As you may see, the malicious_file.exe is now displayed as benign_file.exe (at least in File Explorer), and the original benign_file.exe was seemingly re-named to unimportant_file.exe. If you’d like to try this out on your own system, you may download an archive containing the folder used in the example from https://untrustednetwork.net/files/ISC/2020/Desktop_ini.zip.
Since almost any string may be used for the “fake” file or folder name, there is quite a large potential for misuse of this behavior of File Explorer, as you can probably imagine.
Although a hypothetical attacker would have to have high enough privileges to write desktop.ini to any folder he would wish to use (and potentially to set the folder to be “read-only”), the fact that the behavior is the same on local drives as on remote shares makes the above-described technique viable for the post-exploitation phase of a red team engagement.
Two main scenarios for use of the vulnerability come to mind:
- A red teamer/malicious actor could create a folder named “abc” and place it on a file system in the same path, where a folder, which is inaccessible to him and into which other users write confidential information (e.g. a “Salaries” folder), is placed.

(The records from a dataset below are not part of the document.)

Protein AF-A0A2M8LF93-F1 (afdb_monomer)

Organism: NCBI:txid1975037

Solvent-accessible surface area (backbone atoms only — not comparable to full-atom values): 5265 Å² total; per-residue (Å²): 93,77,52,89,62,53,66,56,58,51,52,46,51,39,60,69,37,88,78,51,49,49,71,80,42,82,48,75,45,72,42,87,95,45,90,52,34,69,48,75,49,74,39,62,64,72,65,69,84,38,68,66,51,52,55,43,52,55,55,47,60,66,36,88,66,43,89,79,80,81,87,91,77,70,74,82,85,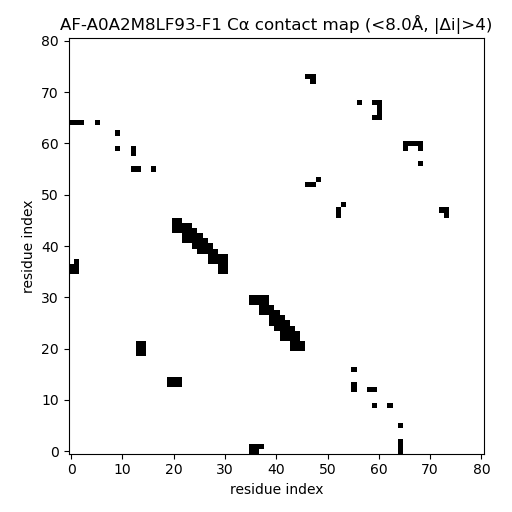78,86,81,124

Sequence (81 aa):
MNVPSALYELLGIFATASPPYNLTLLHYDAVAGEFGDYVFWLDVAGNGEAPRLQECLDKIGRLRQVKEVFCLGSCPATTNL

Secondary structure (DSSP, 8-state):
---TTHHHHHHHHHHTSSSPPEEEEEEEEEPTT-TT-EEEEEEEES-TT-HHHHHHHHHHHTSTT----------------

Nearest PDB structures (foldseek):
  3mwb-assembly1_A  TM=8.388E-01  e=6.952E-02  Paenarthrobacter aurescens TC1
  6i69-assembly1_A  TM=6.962E-01  e=8.859E+00  Thermus thermophilus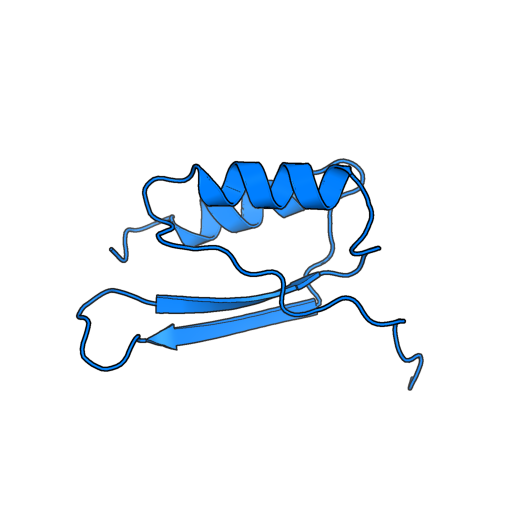 HB8
  6rm3-assembly1_SH0  TM=5.759E-01  e=3.780E+00  Vairimorpha necatrix
  7qep-assembly1_S7  TM=5.376E-01  e=5.601E+00  Encephalitozoon cuniculi GB-M1
  4cnz-assembly1_C  TM=5.659E-01  e=9.459E+00  Azospirillum brasilense

Foldseek 3Di:
DADPCLVVVLQVLQCPDVVHWDWPDWDKDADPPDPRDMDIDTDTPDAPPPVSVVVSQVVNCPDPNDPDDDDPDDDPPPPPD

Radius of gyration: 13.48 Å; Cα contacts (8 Å, |Δi|>4): 75; chains: 1; bounding box: 34×29×38 Å

Mean predicted aligned error: 4.58 Å

InterPro domains:
  IPR045865 ACT-like domain [SSF55021] (2-69)

pLDDT: mean 89.21, std 9.8, range [43.94, 96.38]

Structure (mmCIF, N/CA/C/O backbone):
data_AF-A0A2M8LF93-F1
#
_entry.id   AF-A0A2M8LF93-F1
#
loop_
_atom_site.group_PDB
_atom_site.id
_atom_site.type_symbol
_atom_site.label_atom_id
_atom_site.label_alt_id
_atom_site.label_comp_id
_atom_site.label_asym_id
_atom_site.label_entity_id
_atom_site.label_seq_id
_atom_site.pdbx_PDB_ins_code
_atom_site.Cartn_x
_atom_site.Cartn_y
_atom_site.Cartn_z
_atom_site.occupancy
_atom_site.B_iso_or_equiv
_atom_site.auth_seq_id
_atom_site.auth_comp_id
_atom_site.auth_asym_id
_atom_site.auth_atom_id
_atom_site.pdbx_PDB_model_num
ATOM 1 N N . MET A 1 1 ? -10.071 7.577 10.796 1.00 59.66 1 MET A N 1
ATOM 2 C CA . MET A 1 1 ? -11.318 6.858 11.137 1.00 59.66 1 MET A CA 1
ATOM 3 C C . MET A 1 1 ? -11.361 5.555 10.357 1.00 59.66 1 MET A C 1
ATOM 5 O O . MET A 1 1 ? -11.369 5.591 9.131 1.00 59.66 1 MET A O 1
ATOM 9 N N . ASN A 1 2 ? -11.383 4.425 11.057 1.00 80.12 2 ASN A N 1
ATOM 10 C CA . ASN A 1 2 ? -11.455 3.085 10.486 1.00 80.12 2 ASN A CA 1
ATOM 11 C C . ASN A 1 2 ? -12.856 2.817 9.928 1.00 80.12 2 ASN A C 1
ATOM 13 O O . ASN A 1 2 ? -13.791 2.535 10.677 1.00 80.12 2 ASN A O 1
ATOM 17 N N . VAL A 1 3 ? -12.995 2.945 8.612 1.00 86.94 3 VAL A N 1
ATOM 18 C CA . VAL A 1 3 ? -14.238 2.682 7.885 1.00 86.94 3 VAL A CA 1
ATOM 19 C C . VAL A 1 3 ? -14.058 1.472 6.968 1.00 86.94 3 VAL A C 1
ATOM 21 O O . VAL A 1 3 ? -12.952 1.251 6.463 1.00 86.94 3 VAL A O 1
ATOM 24 N N . PRO A 1 4 ? -15.119 0.680 6.720 1.00 89.62 4 PRO A N 1
ATOM 25 C CA . PRO A 1 4 ? -15.055 -0.415 5.761 1.00 89.62 4 PRO A CA 1
ATOM 26 C C . PRO A 1 4 ? -14.505 0.046 4.407 1.00 89.62 4 PRO A C 1
ATOM 28 O O . PRO A 1 4 ? -14.778 1.161 3.968 1.00 89.62 4 PRO A O 1
ATOM 31 N N . SER A 1 5 ? -13.730 -0.821 3.755 1.00 90.94 5 SER A N 1
ATOM 32 C CA . SER A 1 5 ? -13.121 -0.593 2.432 1.00 90.94 5 SER A CA 1
ATOM 33 C C . SER A 1 5 ? -12.001 0.454 2.360 1.00 90.94 5 SER A C 1
ATOM 35 O O . SER A 1 5 ? -11.350 0.541 1.323 1.00 90.94 5 SER A O 1
ATOM 37 N N . ALA A 1 6 ? -11.682 1.168 3.447 1.00 91.19 6 ALA A N 1
ATOM 38 C CA . ALA A 1 6 ? -10.586 2.144 3.484 1.00 91.19 6 ALA A CA 1
ATOM 39 C C . ALA A 1 6 ? -9.253 1.576 2.964 1.00 91.19 6 ALA A C 1
ATOM 41 O O . ALA A 1 6 ? -8.610 2.174 2.101 1.00 91.19 6 ALA A O 1
ATOM 42 N N . LEU A 1 7 ? -8.870 0.397 3.466 1.00 92.25 7 LEU A N 1
ATOM 43 C CA . LEU A 1 7 ? -7.665 -0.310 3.034 1.00 92.25 7 LEU A CA 1
ATOM 44 C C . LEU A 1 7 ? -7.779 -0.791 1.581 1.00 92.25 7 LEU A C 1
ATOM 46 O O . LEU A 1 7 ? -6.817 -0.696 0.830 1.00 92.25 7 LEU A O 1
ATOM 50 N N . TYR A 1 8 ? -8.953 -1.270 1.163 1.00 94.56 8 TYR A N 1
ATOM 51 C CA . TYR A 1 8 ? -9.175 -1.745 -0.204 1.00 94.56 8 TYR A CA 1
ATOM 52 C C . TYR A 1 8 ? -8.942 -0.636 -1.239 1.00 94.56 8 TYR A C 1
ATOM 54 O O . TYR A 1 8 ? -8.248 -0.856 -2.229 1.00 94.56 8 TYR A O 1
ATOM 62 N N . GLU A 1 9 ? -9.467 0.565 -0.990 1.00 94.12 9 GLU A N 1
ATOM 63 C CA . GLU A 1 9 ? -9.268 1.722 -1.869 1.00 94.12 9 GLU A CA 1
ATOM 64 C C . GLU A 1 9 ? -7.790 2.113 -1.980 1.00 94.12 9 GLU A C 1
ATOM 66 O O . GLU A 1 9 ? -7.300 2.364 -3.081 1.00 94.12 9 GLU A O 1
ATOM 71 N N . LEU A 1 10 ? -7.065 2.098 -0.856 1.00 94.69 10 LEU A N 1
ATOM 72 C CA . LEU A 1 10 ? -5.628 2.370 -0.822 1.00 94.69 10 LEU A CA 1
ATOM 73 C C . LEU A 1 10 ? -4.851 1.341 -1.650 1.00 94.69 10 LEU A C 1
ATOM 75 O O . LEU A 1 10 ? -4.079 1.714 -2.534 1.00 94.69 10 LEU A O 1
ATOM 79 N N . LEU A 1 11 ? -5.070 0.047 -1.401 1.00 95.44 11 LEU A N 1
ATOM 80 C CA . LEU A 1 11 ? -4.378 -1.029 -2.119 1.00 95.44 11 LEU A CA 1
ATOM 81 C C . LEU A 1 11 ? -4.718 -1.023 -3.616 1.00 95.44 11 LEU A C 1
ATOM 83 O O . LEU A 1 11 ? -3.861 -1.314 -4.451 1.00 95.44 11 LEU A O 1
ATOM 87 N N . GLY A 1 12 ? -5.943 -0.624 -3.966 1.00 96.38 12 GLY A N 1
ATOM 88 C CA . GLY A 1 12 ? -6.385 -0.469 -5.347 1.00 96.38 12 GLY A CA 1
ATOM 89 C C . GLY A 1 12 ? -5.535 0.518 -6.152 1.00 96.38 12 GLY A C 1
ATOM 90 O O . GLY A 1 12 ? -5.325 0.295 -7.343 1.00 96.38 12 GLY A O 1
ATOM 91 N N . ILE A 1 13 ? -4.979 1.562 -5.525 1.00 96.12 13 ILE A N 1
ATOM 92 C CA . ILE A 1 13 ? -4.110 2.540 -6.207 1.00 96.12 13 ILE A CA 1
ATOM 93 C C . ILE A 1 13 ? -2.818 1.872 -6.694 1.00 96.12 13 ILE A C 1
ATOM 95 O O . ILE A 1 13 ? -2.422 2.066 -7.843 1.00 96.12 13 ILE A O 1
ATOM 99 N N . PHE A 1 14 ? -2.191 1.045 -5.857 1.00 95.44 14 PHE A N 1
ATOM 100 C CA . PHE A 1 14 ? -0.981 0.309 -6.231 1.00 95.44 14 PHE A CA 1
ATOM 101 C C . PHE A 1 14 ? -1.271 -0.803 -7.244 1.00 95.44 14 PHE A C 1
ATOM 103 O O . PHE A 1 14 ? -0.509 -0.983 -8.196 1.00 95.44 14 PHE A O 1
ATOM 110 N N . ALA A 1 15 ? -2.394 -1.505 -7.074 1.00 95.44 15 ALA A N 1
ATOM 111 C CA . ALA A 1 15 ? -2.803 -2.605 -7.944 1.00 95.44 15 ALA A CA 1
ATOM 112 C C . ALA A 1 15 ? -3.216 -2.154 -9.356 1.00 95.44 15 ALA A C 1
ATOM 114 O O . ALA A 1 15 ? -3.107 -2.928 -10.303 1.00 95.44 15 ALA A O 1
ATOM 115 N N . THR A 1 16 ? -3.697 -0.917 -9.510 1.00 95.75 16 THR A N 1
ATOM 116 C CA . THR A 1 16 ? -4.138 -0.367 -10.808 1.00 95.75 16 THR A CA 1
ATOM 117 C C . THR A 1 16 ? -3.091 0.520 -11.483 1.00 95.75 16 THR A C 1
ATOM 119 O O . THR A 1 16 ? -3.319 1.011 -12.591 1.00 95.75 16 THR A O 1
ATOM 122 N N . ALA A 1 17 ? -1.924 0.711 -10.859 1.00 93.50 17 ALA A N 1
ATOM 123 C CA . ALA A 1 17 ? -0.768 1.301 -11.524 1.00 93.50 17 ALA A CA 1
ATOM 124 C C . ALA A 1 17 ? -0.328 0.434 -12.725 1.00 93.50 17 ALA A C 1
ATOM 126 O O . ALA A 1 17 ? -0.608 -0.762 -12.779 1.00 93.50 17 ALA A O 1
ATOM 127 N N . SER A 1 18 ? 0.358 1.026 -13.711 1.00 89.38 18 SER A N 1
ATOM 128 C CA . SER A 1 18 ? 0.802 0.303 -14.914 1.00 89.38 18 SER A CA 1
ATOM 129 C C . SER A 1 18 ? 2.284 0.544 -15.237 1.00 89.38 18 SER A C 1
ATOM 131 O O . SER A 1 18 ? 2.611 1.629 -15.722 1.00 89.38 18 SER A O 1
ATOM 133 N N . PRO A 1 19 ? 3.184 -0.441 -15.019 1.00 89.38 19 PRO A N 1
ATOM 134 C CA . PRO A 1 19 ? 2.933 -1.713 -14.333 1.00 89.38 19 PRO A CA 1
ATOM 135 C C . PRO A 1 19 ? 2.437 -1.556 -12.885 1.00 89.38 19 PRO A C 1
ATOM 137 O O . PRO A 1 19 ? 2.732 -0.532 -12.256 1.00 89.38 19 PRO A O 1
ATOM 140 N N . PRO A 1 20 ? 1.706 -2.562 -12.371 1.00 93.19 20 PRO A N 1
ATOM 141 C CA . PRO A 1 20 ? 1.243 -2.589 -10.989 1.00 93.19 20 PRO A CA 1
ATOM 142 C C . PRO A 1 20 ? 2.417 -2.754 -10.026 1.00 93.19 20 PRO A C 1
ATOM 144 O O . PRO A 1 20 ? 3.430 -3.372 -10.364 1.00 93.19 20 PRO A O 1
ATOM 147 N N . TYR A 1 21 ? 2.271 -2.212 -8.819 1.00 94.00 21 TYR A N 1
ATOM 148 C CA . TYR A 1 21 ? 3.250 -2.412 -7.754 1.00 94.00 21 TYR A CA 1
ATOM 149 C C . TYR A 1 21 ? 2.954 -3.706 -6.999 1.00 94.00 21 TYR A C 1
ATOM 151 O O . TYR A 1 21 ? 1.822 -3.949 -6.580 1.00 94.00 21 TYR A O 1
ATOM 159 N N . ASN A 1 22 ? 3.990 -4.517 -6.787 1.00 93.56 22 ASN A N 1
ATOM 160 C CA . ASN A 1 22 ? 3.894 -5.700 -5.940 1.00 93.56 22 ASN A CA 1
ATOM 161 C C . ASN A 1 22 ? 4.095 -5.293 -4.483 1.00 93.56 22 ASN A C 1
ATOM 163 O O . ASN A 1 22 ? 5.134 -4.734 -4.143 1.00 93.56 22 ASN A O 1
ATOM 167 N N . LEU A 1 23 ? 3.126 -5.608 -3.631 1.00 93.81 23 LEU A N 1
ATOM 168 C CA . LEU A 1 23 ? 3.253 -5.463 -2.185 1.00 93.81 23 LEU A CA 1
ATOM 169 C C . LEU A 1 23 ? 4.005 -6.665 -1.615 1.00 93.81 23 LEU A C 1
ATOM 171 O O . LEU A 1 23 ? 3.609 -7.807 -1.843 1.00 93.81 23 LEU A O 1
ATOM 175 N N . THR A 1 24 ? 5.080 -6.406 -0.880 1.00 93.06 24 THR A N 1
ATOM 176 C CA . THR A 1 24 ? 5.901 -7.438 -0.227 1.00 93.06 24 THR A CA 1
ATOM 177 C C . THR A 1 24 ? 5.678 -7.492 1.279 1.00 93.06 24 THR A C 1
ATOM 179 O O . THR A 1 24 ? 5.953 -8.520 1.893 1.00 93.06 24 THR A O 1
ATOM 182 N N . LEU A 1 25 ? 5.133 -6.423 1.866 1.00 94.62 25 LEU A N 1
ATOM 183 C CA . LEU A 1 25 ? 4.749 -6.352 3.271 1.00 94.62 25 LEU A CA 1
ATOM 184 C C . LEU A 1 25 ? 3.460 -5.542 3.418 1.00 94.62 25 LEU A C 1
ATOM 186 O O . LEU A 1 25 ? 3.288 -4.506 2.778 1.00 94.62 25 LEU A O 1
ATOM 190 N N . LEU A 1 26 ? 2.570 -6.027 4.281 1.00 95.75 26 LEU A N 1
ATOM 191 C CA . LEU A 1 26 ? 1.404 -5.307 4.778 1.00 95.75 26 LEU A CA 1
ATOM 192 C C . LEU A 1 26 ? 1.251 -5.653 6.258 1.00 95.75 26 LEU A C 1
ATOM 194 O O . LEU A 1 26 ? 0.901 -6.782 6.601 1.00 95.75 26 LEU A O 1
ATOM 198 N N . HIS A 1 27 ? 1.519 -4.682 7.121 1.00 95.62 27 HIS A N 1
ATOM 199 C CA . HIS A 1 27 ? 1.344 -4.791 8.568 1.00 95.62 27 HIS A CA 1
ATOM 200 C C . HIS A 1 27 ? 0.470 -3.643 9.067 1.00 95.62 27 HIS A C 1
ATOM 202 O O . HIS A 1 27 ? 0.428 -2.579 8.447 1.00 95.62 27 HIS A O 1
ATOM 208 N N . TYR A 1 28 ? -0.242 -3.849 10.171 1.00 94.00 28 TYR A N 1
ATOM 209 C CA . TYR A 1 28 ? -1.067 -2.807 10.769 1.00 94.00 28 TYR A CA 1
ATOM 210 C C . TYR A 1 28 ? -0.941 -2.796 12.286 1.00 94.00 28 TYR A C 1
ATOM 212 O O . TYR A 1 28 ? -0.900 -3.845 12.925 1.00 94.00 28 TYR A O 1
ATOM 220 N N . ASP A 1 29 ? -0.982 -1.594 12.851 1.00 94.25 29 ASP A N 1
ATOM 221 C CA . ASP A 1 29 ? -1.043 -1.365 14.289 1.00 94.25 29 ASP A CA 1
ATOM 222 C C . ASP A 1 29 ? -2.137 -0.342 14.597 1.00 94.25 29 ASP A C 1
ATOM 224 O O . ASP A 1 29 ? -2.367 0.598 13.833 1.00 94.25 29 ASP A O 1
ATOM 228 N N . ALA A 1 30 ? -2.824 -0.508 15.726 1.00 92.38 30 ALA A N 1
ATOM 229 C CA . ALA A 1 30 ? -3.710 0.534 16.233 1.00 92.38 30 ALA A CA 1
ATOM 230 C C . ALA A 1 30 ? -2.872 1.695 16.792 1.00 92.38 30 ALA A C 1
ATOM 232 O O . ALA A 1 30 ? -1.876 1.469 17.484 1.00 92.38 30 ALA A O 1
ATOM 233 N N . VAL A 1 31 ? -3.286 2.935 16.535 1.00 90.31 31 VAL A N 1
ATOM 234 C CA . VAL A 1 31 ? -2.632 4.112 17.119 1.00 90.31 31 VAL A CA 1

The malicious actor could then set the folder “abc” with a “read-only” attribute and place in it a desktop.ini with the following contents:
This would result in two folders named “Salaries” seemingly existing in the same path and since File Explorer usually displays folders alphabetically, the fake “Salaries” folder would be displayed first (as it’s name really starts with “a”). A user could then easily make the mistake of saving a file into the fake “Salaries” folder instead of the legitimate one.
- A red teamer/malicious actor could substitute one file for another and cause a legitimate user to open/modify/execute/delete the wrong one. An example might be substituting one executable (malicious) for another (benign), as was shown in one of the previous examples.
It should be noted that none of the above-mentioned activities would result in any detectable events in terms of re-naming of the files or folders themselves, given that no “re-naming” actually takes place. On the other hand, since new desktop.ini files are only seldom created, especially on network files shares, one potential detection mechanism for attempted use of these techniques could be to simply monitor any newly created files named desktop.ini on any sensitive file system.
I should add that I tested the behavior only on Windows 10 and Windows 7, but I wouldn’t be surprised if other Windows OSs behaved in the same manner.
As you may see, desktop.ini files may really be used for much more than just changing a folder icon. And although the techniques described above are mainly useful for (if anything) red teaming, either when interacting with a shared-computer environment or with network file shares, it is definitely good to be aware of them, whether one leans more toward the blue or red side of the infosec spectrum.